Counter({2: 0.3392857142857143, 1: 0.33035714285714285, 0: 0.33035714285714285})
Counter({0: 0.34210526315789475, 1: 0.34210526315789475, 2: 0.3157894736842105})


# Stacking

The basic classifiers considered for stacking are:  Linear Discriminant Analysis, Quadratic Discriminant Analysis, Logistic Regression, SVM,    Random Forest, Gaussian NB, and MLP.

In [34]:
# a list of classifiers
clfs = [LinearDiscriminantAnalysis(solver='lsqr', shrinkage='auto'), 
        QuadraticDiscriminantAnalysis(),
        LogisticRegression(), 
        SVC(probability = True), 
        RandomForestClassifier(bootstrap=True), 
        GaussianNB(), 
        MLPClassifier(solver='lbfgs', 
                      alpha=1e-5, 
                      hidden_layer_sizes=(16, len(np.unique(y_train))), activation = 'relu')]

# a list of the name of classifiers
labels = ['LDA', 'QDA', 'LR', 'SVC', 'RF', 'GNB', 'MLP']

# a simple logistic regression for meta-classifer
lr = LogisticRegression()

# ensemble classifier
eclf = VotingClassifier(estimators=list(zip(labels, clfs)), 
                        voting='soft', 
                        weights=None)

# stacking classifier
sclf = StackingClassifier(classifiers=clfs,
                          use_probas=True,
                          average_probas=False,
                          meta_classifier=lr)

# using matthews_corrcoef for prediction score
scorer = make_scorer(matthews_corrcoef)

# run a CV with 10-fold
for clf, label in zip(clfs+ [eclf, sclf], labels + ['Ensemble', 'Stacking']):
    scores = cross_val_score(clf, X_train, y_train, cv=10, scoring=scorer)
    print("Matthews_corrcoef: %0.2f (+/- %0.2f) [%s]" % (scores.mean(), scores.std(), label))


Matthews_corrcoef: 0.93 (+/- 0.06) [LDA]
Matthews_corrcoef: 0.96 (+/- 0.06) [QDA]
Matthews_corrcoef: 0.93 (+/- 0.08) [LR]
Matthews_corrcoef: 0.91 (+/- 0.10) [SVC]
Matthews_corrcoef: 0.93 (+/- 0.06) [RF]
Matthews_corrcoef: 0.93 (+/- 0.06) [GNB]


  mcc = cov_ytyp / np.sqrt(cov_ytyt * cov_ypyp)
  mcc = cov_ytyp / np.sqrt(cov_ytyt * cov_ypyp)
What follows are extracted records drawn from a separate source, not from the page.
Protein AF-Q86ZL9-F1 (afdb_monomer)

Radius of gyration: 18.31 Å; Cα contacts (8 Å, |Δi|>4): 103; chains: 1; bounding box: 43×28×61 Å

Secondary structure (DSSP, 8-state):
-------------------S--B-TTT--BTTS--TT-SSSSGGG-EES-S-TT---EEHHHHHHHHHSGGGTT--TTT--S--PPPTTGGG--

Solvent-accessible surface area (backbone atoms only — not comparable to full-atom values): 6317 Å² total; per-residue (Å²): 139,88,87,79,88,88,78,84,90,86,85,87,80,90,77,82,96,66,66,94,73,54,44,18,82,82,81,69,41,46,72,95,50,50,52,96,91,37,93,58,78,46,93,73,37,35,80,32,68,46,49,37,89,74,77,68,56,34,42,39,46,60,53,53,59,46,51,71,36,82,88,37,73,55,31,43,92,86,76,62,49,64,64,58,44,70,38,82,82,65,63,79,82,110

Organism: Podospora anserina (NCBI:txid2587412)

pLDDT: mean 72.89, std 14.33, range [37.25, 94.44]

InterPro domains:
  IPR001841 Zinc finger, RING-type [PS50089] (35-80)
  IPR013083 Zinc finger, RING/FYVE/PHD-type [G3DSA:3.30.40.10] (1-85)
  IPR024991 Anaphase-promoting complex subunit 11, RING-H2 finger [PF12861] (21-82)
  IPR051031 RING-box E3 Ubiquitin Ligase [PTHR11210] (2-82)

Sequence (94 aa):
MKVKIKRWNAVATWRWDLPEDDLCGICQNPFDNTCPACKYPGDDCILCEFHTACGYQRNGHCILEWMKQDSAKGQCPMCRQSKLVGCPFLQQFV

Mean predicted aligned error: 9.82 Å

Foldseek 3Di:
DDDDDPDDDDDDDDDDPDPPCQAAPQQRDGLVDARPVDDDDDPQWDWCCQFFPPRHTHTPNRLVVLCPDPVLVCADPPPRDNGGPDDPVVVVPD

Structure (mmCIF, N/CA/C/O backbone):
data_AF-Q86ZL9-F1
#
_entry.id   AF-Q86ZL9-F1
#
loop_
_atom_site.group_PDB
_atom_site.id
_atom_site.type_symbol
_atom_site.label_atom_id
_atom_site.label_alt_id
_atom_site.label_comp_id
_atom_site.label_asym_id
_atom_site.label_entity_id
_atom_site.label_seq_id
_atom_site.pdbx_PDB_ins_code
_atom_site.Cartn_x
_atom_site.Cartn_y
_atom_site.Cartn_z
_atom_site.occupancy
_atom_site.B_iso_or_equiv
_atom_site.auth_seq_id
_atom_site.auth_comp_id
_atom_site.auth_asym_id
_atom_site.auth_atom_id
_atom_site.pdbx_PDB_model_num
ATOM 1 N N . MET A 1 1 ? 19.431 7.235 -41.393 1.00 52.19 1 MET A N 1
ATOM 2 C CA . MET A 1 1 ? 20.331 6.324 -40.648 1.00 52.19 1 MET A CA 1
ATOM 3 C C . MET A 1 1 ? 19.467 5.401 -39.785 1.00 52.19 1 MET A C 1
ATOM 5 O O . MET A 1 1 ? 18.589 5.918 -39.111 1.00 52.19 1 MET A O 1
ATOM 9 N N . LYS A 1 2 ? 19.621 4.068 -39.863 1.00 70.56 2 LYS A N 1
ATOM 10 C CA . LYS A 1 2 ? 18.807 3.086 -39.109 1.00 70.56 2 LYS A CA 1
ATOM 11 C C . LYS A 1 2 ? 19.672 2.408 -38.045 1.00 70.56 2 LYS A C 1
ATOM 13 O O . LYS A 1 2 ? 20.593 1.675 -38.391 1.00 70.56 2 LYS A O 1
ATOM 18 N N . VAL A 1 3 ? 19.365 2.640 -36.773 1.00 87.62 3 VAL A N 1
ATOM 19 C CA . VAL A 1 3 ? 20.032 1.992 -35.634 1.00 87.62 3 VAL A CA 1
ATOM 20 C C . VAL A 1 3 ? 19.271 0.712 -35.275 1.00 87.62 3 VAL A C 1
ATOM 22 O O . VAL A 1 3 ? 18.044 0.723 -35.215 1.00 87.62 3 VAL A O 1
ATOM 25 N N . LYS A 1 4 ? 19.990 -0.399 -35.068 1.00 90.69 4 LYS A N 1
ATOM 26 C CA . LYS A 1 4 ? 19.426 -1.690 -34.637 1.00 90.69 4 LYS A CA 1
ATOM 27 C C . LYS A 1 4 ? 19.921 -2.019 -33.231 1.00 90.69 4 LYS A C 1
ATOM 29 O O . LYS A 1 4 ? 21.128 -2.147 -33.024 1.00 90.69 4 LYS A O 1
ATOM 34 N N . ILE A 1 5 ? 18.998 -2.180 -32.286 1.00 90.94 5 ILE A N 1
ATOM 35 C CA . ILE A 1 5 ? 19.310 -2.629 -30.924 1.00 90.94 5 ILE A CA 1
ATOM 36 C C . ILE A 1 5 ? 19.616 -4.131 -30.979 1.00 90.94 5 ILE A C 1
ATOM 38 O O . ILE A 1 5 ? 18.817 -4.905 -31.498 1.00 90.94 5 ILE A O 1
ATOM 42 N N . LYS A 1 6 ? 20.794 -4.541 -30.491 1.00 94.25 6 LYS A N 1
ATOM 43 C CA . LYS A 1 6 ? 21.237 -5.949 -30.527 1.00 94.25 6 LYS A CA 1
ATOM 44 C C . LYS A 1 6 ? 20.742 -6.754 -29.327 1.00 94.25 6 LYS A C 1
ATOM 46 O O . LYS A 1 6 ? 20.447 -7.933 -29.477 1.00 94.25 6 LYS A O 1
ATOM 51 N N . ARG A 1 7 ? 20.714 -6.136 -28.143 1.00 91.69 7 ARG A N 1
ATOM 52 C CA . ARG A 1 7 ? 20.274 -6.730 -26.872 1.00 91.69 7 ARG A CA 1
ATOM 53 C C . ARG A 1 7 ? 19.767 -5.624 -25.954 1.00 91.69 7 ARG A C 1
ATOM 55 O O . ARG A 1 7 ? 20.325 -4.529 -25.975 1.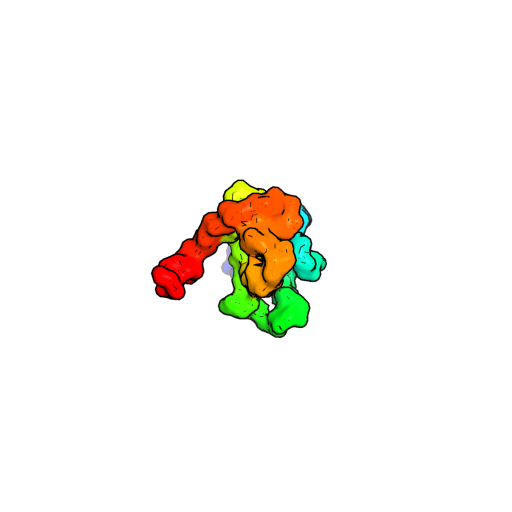00 91.69 7 ARG A O 1
ATOM 62 N N . TRP A 1 8 ? 18.756 -5.932 -25.150 1.00 94.06 8 TRP A N 1
ATOM 63 C CA . TRP A 1 8 ? 18.222 -5.044 -24.124 1.00 94.06 8 TRP A CA 1
ATOM 64 C C . TRP A 1 8 ? 17.982 -5.847 -22.847 1.00 94.06 8 TRP A C 1
ATOM 66 O O . TRP A 1 8 ? 17.293 -6.861 -22.882 1.00 94.06 8 TRP A O 1
ATOM 76 N N . ASN A 1 9 ? 18.565 -5.386 -21.742 1.00 93.56 9 ASN A N 1
ATOM 77 C CA . ASN A 1 9 ? 18.254 -5.864 -20.400 1.00 93.56 9 ASN A CA 1
ATOM 78 C C . ASN A 1 9 ? 17.483 -4.746 -19.693 1.00 93.56 9 ASN A C 1
ATOM 80 O O . ASN A 1 9 ? 18.054 -3.685 -19.437 1.00 93.56 9 ASN A O 1
ATOM 84 N N . ALA A 1 10 ? 16.194 -4.959 -19.440 1.00 93.62 10 ALA A N 1
ATOM 85 C CA . ALA A 1 10 ? 15.343 -4.004 -18.742 1.00 93.62 10 ALA A CA 1
ATOM 86 C C . ALA A 1 10 ? 15.218 -4.376 -17.260 1.00 93.62 10 ALA A C 1
ATOM 88 O O . ALA A 1 10 ? 15.233 -5.553 -16.904 1.00 93.62 10 ALA A O 1
ATOM 89 N N . VAL A 1 11 ? 15.066 -3.361 -16.414 1.00 94.44 11 VAL A N 1
ATOM 90 C CA . VAL A 1 11 ? 14.704 -3.498 -15.001 1.00 94.44 11 VAL A CA 1
ATOM 91 C C . VAL A 1 11 ? 13.393 -2.750 -14.810 1.00 94.44 11 VAL A C 1
ATOM 93 O O . VAL A 1 11 ? 13.221 -1.665 -15.365 1.00 94.44 11 VAL A O 1
ATOM 96 N N . ALA A 1 12 ? 12.476 -3.337 -14.051 1.00 91.06 12 ALA A N 1
ATOM 97 C CA . ALA A 1 12 ? 11.197 -2.732 -13.716 1.00 91.06 12 ALA A CA 1
ATOM 98 C C . ALA A 1 12 ? 10.995 -2.750 -12.201 1.00 91.06 12 ALA A C 1
ATOM 100 O O . ALA A 1 12 ? 11.419 -3.681 -11.515 1.00 91.06 12 ALA A O 1
ATOM 101 N N . THR A 1 13 ? 10.328 -1.717 -11.702 1.00 85.69 13 THR A N 1
ATOM 102 C CA . THR A 1 13 ? 9.786 -1.644 -10.345 1.00 85.69 13 THR A CA 1
ATOM 103 C C . THR A 1 13 ? 8.272 -1.631 -10.457 1.00 85.69 13 THR A C 1
ATOM 105 O O . THR A 1 13 ? 7.733 -0.942 -11.323 1.00 85.69 13 THR A O 1
ATOM 108 N N . TRP A 1 14 ? 7.590 -2.387 -9.608 1.00 81.06 14 TRP A N 1
ATOM 109 C CA . TRP A 1 14 ? 6.136 -2.349 -9.535 1.00 81.06 14 TRP A CA 1
ATOM 110 C C . TRP A 1 14 ? 5.695 -1.153 -8.681 1.00 81.06 14 TRP A C 1
ATOM 112 O O . TRP A 1 14 ? 6.450 -0.691 -7.825 1.00 81.06 14 TRP A O 1
ATOM 122 N N . ARG A 1 15 ? 4.496 -0.642 -8.952 1.00 76.62 15 ARG A N 1
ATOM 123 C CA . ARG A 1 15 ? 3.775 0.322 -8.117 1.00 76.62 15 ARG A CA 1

Matthews_corrcoef: 0.75 (+/- 0.38) [MLP]
Matthews_corrcoef: 0.93 (+/- 0.06) [Ensemble]
Matthews_corrcoef: 0.94 (+/- 0.06) [Stacking]


# Parameter tuning

Here, we tune the parameters for the ensemble classifier using GridSearchCV. 

In [37]:
# remove the MLP
eclf.set_params(MLP=None)

# the parameter space
params = {'LR__C': [0.2, 1, 5],
          'RF__n_estimators': [10, 100],
          'SVC__C': [0.2, 1, 5]}

# run a grid search on the eclf
grid = GridSearchCV(estimator=eclf, 
                    param_grid=params, 
                    cv=10,
                    scoring = scorer)

# using the training data
grid.fit(X_train, y_train)

# information of interest
cv_keys = ('mean_test_score', 'std_test_score', 'params')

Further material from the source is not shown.